Was mache ich, wenn ich eine Dosis vergessen habe?
Nehmen Sie nicht „doppelt“ nach, um eine vergessene Dosis auszugleichen. Wie genau vorzugehen ist, steht in der Packungsbeilage Ihres Präparats oder wird durch Ihre Ärztin/Ihren Arzt empfohlen.
Welche Nebenwirkungen sind ein Warnsignal?
Warnzeichen sind insbesondere Ohnmacht, starke Benommenheit, ausgeprägter Schwindel mit sehr langsamer Herzfrequenz, neue oder verstärkte Brustschmerzen sowie Anzeichen einer allergischen Reaktion. In solchen Fällen sollten Sie umgehend medizinische Hilfe in Anspruch nehmen.
Kann ich die Tabletten bei Retardform teilen oder zerkleinern?
In der Regel sollen Retardtabletten/-kapseln nicht zerkleinert oder verändert werden, da sich dadurch die Wirkstofffreigabe ändern kann. Halten Sie sich an die Packungsbeilage.
Ist Cardizem für alle gleich gut geeignet?
Nein. Entscheidend sind Herzleitung, Blutdruck, Alter, Leberfunktion, mögliche Kontraindikationen und die übrige Medikation. Besonders bei Leitungsstörungen oder wenn bereits eine niedrige Herzfrequenz vorliegt, muss sorgfältig geprüft werden.

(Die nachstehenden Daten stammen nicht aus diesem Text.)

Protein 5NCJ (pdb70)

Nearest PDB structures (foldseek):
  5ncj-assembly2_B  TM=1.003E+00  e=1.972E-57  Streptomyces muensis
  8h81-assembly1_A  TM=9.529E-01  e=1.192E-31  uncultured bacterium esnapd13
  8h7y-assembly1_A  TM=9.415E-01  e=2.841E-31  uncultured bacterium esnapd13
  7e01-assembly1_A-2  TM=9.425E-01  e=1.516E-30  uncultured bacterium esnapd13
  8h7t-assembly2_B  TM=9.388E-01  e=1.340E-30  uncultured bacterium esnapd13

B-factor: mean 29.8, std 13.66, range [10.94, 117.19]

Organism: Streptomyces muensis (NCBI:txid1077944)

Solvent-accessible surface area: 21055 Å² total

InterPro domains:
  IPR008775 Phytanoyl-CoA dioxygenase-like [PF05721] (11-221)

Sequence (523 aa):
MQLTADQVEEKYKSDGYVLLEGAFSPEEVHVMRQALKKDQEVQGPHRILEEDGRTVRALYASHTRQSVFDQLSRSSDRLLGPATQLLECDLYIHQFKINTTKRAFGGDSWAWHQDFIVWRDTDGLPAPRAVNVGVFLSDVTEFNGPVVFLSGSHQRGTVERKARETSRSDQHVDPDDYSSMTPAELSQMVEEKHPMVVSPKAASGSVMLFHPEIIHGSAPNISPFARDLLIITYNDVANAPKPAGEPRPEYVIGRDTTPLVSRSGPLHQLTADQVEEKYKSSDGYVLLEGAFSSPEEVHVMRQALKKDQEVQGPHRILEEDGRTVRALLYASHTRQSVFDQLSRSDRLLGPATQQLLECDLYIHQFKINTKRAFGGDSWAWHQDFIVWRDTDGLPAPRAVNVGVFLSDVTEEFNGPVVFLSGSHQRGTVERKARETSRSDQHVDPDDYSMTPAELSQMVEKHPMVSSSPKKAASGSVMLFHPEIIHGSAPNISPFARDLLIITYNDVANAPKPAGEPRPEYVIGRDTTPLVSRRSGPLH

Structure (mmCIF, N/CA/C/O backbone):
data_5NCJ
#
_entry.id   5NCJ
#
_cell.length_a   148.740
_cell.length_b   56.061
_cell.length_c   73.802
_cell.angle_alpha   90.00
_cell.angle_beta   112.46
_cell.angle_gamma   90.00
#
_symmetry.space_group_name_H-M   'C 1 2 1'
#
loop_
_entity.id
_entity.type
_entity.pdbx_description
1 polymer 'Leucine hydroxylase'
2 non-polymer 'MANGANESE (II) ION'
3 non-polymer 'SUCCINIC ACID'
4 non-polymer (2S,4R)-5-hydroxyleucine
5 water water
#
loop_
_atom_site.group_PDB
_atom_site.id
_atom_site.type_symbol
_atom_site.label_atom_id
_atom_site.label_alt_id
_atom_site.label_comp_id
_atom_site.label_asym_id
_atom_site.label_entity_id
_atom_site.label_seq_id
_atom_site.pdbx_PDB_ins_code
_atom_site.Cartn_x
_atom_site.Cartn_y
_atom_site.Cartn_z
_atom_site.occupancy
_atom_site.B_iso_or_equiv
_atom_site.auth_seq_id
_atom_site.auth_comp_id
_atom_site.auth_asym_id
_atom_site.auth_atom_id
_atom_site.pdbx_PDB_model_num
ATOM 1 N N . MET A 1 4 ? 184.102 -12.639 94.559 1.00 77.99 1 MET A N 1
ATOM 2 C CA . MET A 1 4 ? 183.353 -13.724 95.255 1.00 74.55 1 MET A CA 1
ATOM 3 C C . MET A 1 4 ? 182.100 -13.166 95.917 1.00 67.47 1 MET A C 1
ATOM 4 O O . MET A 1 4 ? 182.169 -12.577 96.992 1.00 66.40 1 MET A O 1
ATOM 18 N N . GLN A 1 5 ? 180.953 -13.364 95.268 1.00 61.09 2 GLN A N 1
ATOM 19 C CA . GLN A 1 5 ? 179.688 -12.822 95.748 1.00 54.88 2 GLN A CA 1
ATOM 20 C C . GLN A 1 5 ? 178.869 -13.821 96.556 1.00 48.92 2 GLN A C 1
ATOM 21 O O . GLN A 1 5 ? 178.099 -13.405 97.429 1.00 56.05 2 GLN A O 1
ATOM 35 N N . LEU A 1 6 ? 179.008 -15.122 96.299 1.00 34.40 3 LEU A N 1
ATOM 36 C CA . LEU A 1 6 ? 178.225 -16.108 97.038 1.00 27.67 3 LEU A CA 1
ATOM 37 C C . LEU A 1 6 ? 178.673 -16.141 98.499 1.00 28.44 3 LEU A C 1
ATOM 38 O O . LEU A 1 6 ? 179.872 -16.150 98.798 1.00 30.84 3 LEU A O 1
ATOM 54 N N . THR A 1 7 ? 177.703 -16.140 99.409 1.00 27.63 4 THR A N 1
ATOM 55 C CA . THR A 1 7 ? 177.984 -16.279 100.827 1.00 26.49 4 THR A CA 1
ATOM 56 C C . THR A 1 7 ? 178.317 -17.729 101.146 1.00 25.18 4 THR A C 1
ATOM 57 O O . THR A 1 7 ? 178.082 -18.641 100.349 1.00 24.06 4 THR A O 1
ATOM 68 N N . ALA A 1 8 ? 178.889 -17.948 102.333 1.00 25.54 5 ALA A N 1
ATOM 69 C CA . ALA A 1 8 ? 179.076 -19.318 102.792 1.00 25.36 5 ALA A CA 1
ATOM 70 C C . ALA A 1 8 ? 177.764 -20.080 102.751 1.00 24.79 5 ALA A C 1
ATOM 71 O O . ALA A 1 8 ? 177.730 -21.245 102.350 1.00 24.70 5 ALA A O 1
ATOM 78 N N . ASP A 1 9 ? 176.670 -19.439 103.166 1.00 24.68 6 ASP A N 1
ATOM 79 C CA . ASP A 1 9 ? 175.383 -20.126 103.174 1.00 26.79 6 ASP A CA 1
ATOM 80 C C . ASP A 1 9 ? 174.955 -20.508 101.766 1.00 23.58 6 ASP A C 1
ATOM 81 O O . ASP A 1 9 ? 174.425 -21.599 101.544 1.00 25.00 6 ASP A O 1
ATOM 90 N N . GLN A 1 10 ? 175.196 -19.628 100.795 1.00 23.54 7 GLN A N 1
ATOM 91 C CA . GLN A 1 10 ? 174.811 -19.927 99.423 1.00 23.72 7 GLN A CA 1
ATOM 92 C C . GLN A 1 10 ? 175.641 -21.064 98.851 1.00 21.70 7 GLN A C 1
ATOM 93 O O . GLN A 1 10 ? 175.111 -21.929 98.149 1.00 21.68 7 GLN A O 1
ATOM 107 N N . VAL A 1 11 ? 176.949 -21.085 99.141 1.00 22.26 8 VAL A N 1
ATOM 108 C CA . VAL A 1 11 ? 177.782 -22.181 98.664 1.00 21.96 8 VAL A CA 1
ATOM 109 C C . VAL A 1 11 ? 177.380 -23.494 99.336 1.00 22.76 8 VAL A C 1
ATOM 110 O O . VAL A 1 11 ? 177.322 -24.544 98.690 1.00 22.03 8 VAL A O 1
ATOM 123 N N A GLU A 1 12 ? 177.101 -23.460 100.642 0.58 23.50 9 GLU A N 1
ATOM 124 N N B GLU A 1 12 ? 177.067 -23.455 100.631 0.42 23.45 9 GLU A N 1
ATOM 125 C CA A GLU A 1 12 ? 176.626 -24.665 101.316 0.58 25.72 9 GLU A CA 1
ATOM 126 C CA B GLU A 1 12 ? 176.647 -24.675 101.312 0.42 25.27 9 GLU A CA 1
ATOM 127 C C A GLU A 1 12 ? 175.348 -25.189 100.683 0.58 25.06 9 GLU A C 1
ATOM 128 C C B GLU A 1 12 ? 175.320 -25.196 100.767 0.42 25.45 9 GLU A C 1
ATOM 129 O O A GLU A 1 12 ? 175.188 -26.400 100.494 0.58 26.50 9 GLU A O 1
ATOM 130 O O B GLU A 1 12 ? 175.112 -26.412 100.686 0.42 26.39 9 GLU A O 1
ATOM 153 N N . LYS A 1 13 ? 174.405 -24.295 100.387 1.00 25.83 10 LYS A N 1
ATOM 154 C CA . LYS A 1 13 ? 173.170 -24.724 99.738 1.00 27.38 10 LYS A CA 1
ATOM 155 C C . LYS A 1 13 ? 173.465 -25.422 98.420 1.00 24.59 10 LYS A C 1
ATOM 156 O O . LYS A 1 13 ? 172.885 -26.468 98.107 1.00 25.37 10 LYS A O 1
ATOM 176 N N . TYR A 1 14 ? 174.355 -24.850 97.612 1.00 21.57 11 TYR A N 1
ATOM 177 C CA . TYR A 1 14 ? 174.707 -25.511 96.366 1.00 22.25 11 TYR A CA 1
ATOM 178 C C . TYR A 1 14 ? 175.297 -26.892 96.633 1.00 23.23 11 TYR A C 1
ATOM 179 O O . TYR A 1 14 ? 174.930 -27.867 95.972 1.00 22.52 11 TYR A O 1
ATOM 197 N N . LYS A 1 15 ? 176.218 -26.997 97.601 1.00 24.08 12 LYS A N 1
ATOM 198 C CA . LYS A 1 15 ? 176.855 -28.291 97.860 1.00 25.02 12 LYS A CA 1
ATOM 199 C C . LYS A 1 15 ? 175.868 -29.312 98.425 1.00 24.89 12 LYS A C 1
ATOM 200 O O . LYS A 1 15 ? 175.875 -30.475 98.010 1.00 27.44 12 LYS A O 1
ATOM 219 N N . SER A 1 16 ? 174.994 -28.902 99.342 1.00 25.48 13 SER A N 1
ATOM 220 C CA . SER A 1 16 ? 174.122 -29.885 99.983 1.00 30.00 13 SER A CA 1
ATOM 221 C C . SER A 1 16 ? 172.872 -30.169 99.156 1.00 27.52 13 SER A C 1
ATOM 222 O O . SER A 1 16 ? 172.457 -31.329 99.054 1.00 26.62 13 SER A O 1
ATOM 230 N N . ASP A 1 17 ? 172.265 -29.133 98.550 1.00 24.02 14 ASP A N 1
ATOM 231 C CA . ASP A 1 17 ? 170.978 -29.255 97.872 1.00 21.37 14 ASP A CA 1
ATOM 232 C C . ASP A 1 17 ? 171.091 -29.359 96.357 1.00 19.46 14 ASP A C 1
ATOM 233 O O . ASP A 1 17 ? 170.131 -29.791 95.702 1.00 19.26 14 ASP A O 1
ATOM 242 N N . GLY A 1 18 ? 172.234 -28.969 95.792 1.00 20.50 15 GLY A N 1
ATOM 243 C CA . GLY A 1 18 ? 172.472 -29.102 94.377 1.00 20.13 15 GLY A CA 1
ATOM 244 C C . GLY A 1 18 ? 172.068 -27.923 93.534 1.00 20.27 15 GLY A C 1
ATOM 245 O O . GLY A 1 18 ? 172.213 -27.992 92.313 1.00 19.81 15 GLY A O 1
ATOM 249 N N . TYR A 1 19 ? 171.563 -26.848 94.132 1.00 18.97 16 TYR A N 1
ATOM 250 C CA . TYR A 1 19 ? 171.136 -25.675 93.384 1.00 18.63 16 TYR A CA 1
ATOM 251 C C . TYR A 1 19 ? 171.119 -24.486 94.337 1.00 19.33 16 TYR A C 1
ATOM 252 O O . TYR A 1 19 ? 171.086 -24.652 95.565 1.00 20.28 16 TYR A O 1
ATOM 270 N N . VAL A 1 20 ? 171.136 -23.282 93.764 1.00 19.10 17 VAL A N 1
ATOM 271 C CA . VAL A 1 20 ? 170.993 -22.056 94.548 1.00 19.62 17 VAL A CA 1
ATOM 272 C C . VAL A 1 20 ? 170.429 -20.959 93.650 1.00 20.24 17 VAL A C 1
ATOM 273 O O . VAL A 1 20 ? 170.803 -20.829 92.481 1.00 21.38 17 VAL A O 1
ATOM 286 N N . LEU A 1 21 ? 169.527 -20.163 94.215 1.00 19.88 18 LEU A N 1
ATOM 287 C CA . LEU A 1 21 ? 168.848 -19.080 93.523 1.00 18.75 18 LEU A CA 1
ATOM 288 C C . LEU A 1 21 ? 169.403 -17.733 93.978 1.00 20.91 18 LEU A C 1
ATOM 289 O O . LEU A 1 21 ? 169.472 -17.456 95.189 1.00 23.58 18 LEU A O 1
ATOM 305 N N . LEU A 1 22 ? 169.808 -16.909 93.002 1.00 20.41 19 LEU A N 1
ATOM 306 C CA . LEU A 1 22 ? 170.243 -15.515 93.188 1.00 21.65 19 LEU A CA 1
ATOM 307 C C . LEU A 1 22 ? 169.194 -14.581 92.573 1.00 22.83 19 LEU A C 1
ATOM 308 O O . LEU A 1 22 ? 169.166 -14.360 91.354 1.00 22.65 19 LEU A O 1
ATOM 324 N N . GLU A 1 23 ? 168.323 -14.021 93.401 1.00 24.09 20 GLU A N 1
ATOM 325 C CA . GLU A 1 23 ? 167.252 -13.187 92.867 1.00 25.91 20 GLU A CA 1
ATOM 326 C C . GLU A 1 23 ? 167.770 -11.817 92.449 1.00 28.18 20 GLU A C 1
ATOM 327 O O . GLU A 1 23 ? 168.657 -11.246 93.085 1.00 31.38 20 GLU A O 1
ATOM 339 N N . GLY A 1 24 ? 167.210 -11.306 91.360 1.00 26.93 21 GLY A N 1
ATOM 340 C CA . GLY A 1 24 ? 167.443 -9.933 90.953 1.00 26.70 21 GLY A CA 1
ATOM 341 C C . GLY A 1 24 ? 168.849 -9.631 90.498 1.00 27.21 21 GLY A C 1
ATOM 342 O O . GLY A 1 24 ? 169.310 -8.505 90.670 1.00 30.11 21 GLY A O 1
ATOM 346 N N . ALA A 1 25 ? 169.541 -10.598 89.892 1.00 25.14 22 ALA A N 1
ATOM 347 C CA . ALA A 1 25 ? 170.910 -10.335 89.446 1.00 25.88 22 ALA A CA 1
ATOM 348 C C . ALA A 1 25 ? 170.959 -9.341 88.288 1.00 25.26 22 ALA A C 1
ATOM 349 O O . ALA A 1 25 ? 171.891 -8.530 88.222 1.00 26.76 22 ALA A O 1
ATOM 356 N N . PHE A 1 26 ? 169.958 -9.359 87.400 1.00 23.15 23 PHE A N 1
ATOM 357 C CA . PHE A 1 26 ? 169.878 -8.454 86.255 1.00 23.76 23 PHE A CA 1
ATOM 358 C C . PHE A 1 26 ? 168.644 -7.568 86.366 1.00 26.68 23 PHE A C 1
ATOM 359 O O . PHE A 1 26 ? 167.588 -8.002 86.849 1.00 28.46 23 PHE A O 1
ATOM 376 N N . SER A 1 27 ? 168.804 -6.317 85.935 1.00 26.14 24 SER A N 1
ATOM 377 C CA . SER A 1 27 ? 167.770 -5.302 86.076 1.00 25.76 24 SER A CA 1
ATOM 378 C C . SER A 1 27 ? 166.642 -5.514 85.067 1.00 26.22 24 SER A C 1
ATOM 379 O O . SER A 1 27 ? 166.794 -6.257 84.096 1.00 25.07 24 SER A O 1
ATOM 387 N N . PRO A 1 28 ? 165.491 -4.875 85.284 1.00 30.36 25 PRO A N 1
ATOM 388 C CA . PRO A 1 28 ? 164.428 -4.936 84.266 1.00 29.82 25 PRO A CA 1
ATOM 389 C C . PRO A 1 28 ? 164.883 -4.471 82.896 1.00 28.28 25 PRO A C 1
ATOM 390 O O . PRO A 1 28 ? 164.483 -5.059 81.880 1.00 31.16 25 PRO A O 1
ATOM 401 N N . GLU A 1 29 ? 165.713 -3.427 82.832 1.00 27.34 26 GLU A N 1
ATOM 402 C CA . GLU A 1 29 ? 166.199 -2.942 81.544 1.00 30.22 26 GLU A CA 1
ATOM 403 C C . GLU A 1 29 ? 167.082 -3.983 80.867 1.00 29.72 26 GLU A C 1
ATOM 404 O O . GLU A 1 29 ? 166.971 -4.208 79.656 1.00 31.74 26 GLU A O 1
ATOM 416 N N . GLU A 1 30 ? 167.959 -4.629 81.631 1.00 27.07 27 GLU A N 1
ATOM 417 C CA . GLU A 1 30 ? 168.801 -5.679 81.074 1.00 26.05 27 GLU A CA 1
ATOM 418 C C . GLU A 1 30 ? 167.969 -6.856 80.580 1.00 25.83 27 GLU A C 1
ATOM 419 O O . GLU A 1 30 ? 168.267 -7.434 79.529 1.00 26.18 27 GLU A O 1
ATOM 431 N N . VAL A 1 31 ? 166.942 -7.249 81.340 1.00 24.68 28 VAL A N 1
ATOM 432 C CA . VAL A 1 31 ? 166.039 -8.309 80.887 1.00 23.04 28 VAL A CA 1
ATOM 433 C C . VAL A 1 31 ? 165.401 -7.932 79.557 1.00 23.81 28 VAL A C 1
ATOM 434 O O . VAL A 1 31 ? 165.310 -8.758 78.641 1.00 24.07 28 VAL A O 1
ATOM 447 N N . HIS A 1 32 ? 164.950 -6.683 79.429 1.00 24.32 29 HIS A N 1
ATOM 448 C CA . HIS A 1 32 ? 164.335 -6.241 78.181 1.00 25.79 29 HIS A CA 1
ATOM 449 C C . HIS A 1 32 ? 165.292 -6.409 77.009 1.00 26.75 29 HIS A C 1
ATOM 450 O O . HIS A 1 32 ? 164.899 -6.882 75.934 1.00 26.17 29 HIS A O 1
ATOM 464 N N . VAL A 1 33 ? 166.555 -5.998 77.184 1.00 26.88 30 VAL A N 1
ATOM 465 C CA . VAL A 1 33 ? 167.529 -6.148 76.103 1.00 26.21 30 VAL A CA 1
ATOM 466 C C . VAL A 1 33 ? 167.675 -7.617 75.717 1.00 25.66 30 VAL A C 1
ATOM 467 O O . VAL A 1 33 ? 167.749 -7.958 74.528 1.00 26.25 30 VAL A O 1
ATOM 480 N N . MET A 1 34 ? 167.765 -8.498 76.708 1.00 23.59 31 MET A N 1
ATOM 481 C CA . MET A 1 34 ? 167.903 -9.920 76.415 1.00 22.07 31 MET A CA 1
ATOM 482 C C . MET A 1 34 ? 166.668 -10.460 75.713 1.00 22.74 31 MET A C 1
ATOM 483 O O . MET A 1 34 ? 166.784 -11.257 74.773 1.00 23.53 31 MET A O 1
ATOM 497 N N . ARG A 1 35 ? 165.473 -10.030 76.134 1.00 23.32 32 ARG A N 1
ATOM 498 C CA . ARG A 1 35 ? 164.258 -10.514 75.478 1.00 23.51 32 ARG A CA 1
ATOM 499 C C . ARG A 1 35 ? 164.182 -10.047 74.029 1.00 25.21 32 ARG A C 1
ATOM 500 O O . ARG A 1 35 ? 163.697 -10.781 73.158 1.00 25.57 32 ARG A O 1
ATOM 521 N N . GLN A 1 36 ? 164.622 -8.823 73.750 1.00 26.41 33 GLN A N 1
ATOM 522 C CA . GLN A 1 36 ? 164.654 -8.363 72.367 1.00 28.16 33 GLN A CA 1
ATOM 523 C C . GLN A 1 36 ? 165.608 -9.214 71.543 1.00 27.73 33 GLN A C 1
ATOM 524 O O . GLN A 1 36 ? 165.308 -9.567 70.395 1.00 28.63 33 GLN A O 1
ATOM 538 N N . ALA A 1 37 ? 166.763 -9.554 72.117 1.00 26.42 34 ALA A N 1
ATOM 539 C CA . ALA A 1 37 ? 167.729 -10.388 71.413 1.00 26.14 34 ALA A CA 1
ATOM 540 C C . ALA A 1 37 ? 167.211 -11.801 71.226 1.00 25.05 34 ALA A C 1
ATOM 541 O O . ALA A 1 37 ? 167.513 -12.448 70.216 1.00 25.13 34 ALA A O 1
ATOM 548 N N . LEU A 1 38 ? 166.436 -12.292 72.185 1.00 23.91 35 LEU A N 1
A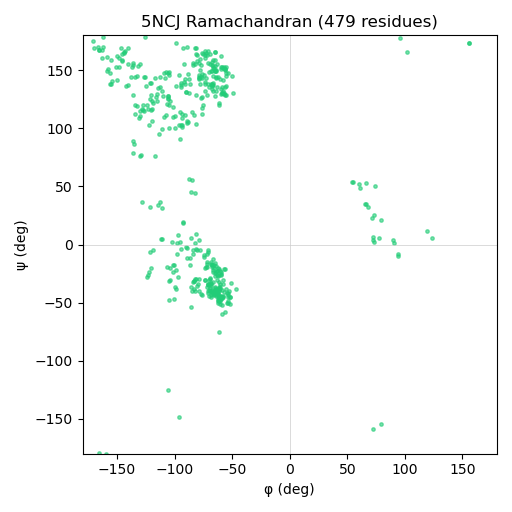TOM 549 C CA . LEU A 1 38 ? 165.817 -13.596 72.029 1.00 23.17 35 LEU A CA 1
ATOM 550 C C . LEU A 1 38 ? 164.803 -13.585 70.894 1.00 24.91 35 LEU A C 1
ATOM 551 O O . LEU A 1 38 ? 164.744 -14.528 70.093 1.00 24.59 35 LEU A O 1
ATOM 567 N N . LYS A 1 39 ? 163.985 -12.529 70.812 1.00 26.04 36 LYS A N 1
ATOM 568 C CA . LYS A 1 39 ? 162.985 -12.461 69.758 1.00 28.19 36 LYS A CA 1
ATOM 569 C C . LYS A 1 39 ? 163.654 -12.466 68.393 1.00 28.64 36 LYS A C 1
ATOM 570 O O . LYS A 1 39 ? 163.163 -13.096 67.447 1.00 29.39 36 LYS A O 1
ATOM 574 N N . LYS A 1 40 ? 164.796 -11.790 68.282 1.00 28.79 37 LYS A N 1
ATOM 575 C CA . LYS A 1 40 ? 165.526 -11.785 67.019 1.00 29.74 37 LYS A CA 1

Gibt es pflanzliche Alternativen?
Es gibt pflanzliche Mittel, die teils in Internetinformationen für Herz-Kreislauf-Themen beworben werden. Für eine sichere und wirksame Behandlung von Angina pectoris oder Herzrhythmusstörungen sind jedoch in der Regel Medikamente mit nachgewiesener Wirksamkeit erforderlich. Pflanzliche Mittel können zudem Wechselwirkungen haben – sprechen Sie daher vorher mit Ihrer Apotheke oder Ärztin/Ihrem Arzt.
Zusammenfassung
Cardizem (Diltiazem) ist ein Calciumkanalblocker, der vor allem über eine Verlangsamung der Herzüberleitung und eine Entlastung des Herzens wirkt. Das kann bei Angina pectoris und bei ausgewählten Herzrhythmusstörungen eine wichtige Rolle spielen. Achten Sie im Alltag besonders auf regelmäßige Einnahme, mögliche Nebenwirkungen (insbesondere Schwindel, langsamer Puls, Blutdruckabfall) sowie auf Wechselwirkungen – inklusive Alkohol und weiterer Medikamente.
Bei Fragen oder Unsicherheiten (z. B. zu Ihrer Dosis, Nebenwirkungen oder Kombinationsmedikationen) wenden Sie sich bitte an Ihre Ärztin/Ihren Arzt oder Ihre Apotheke.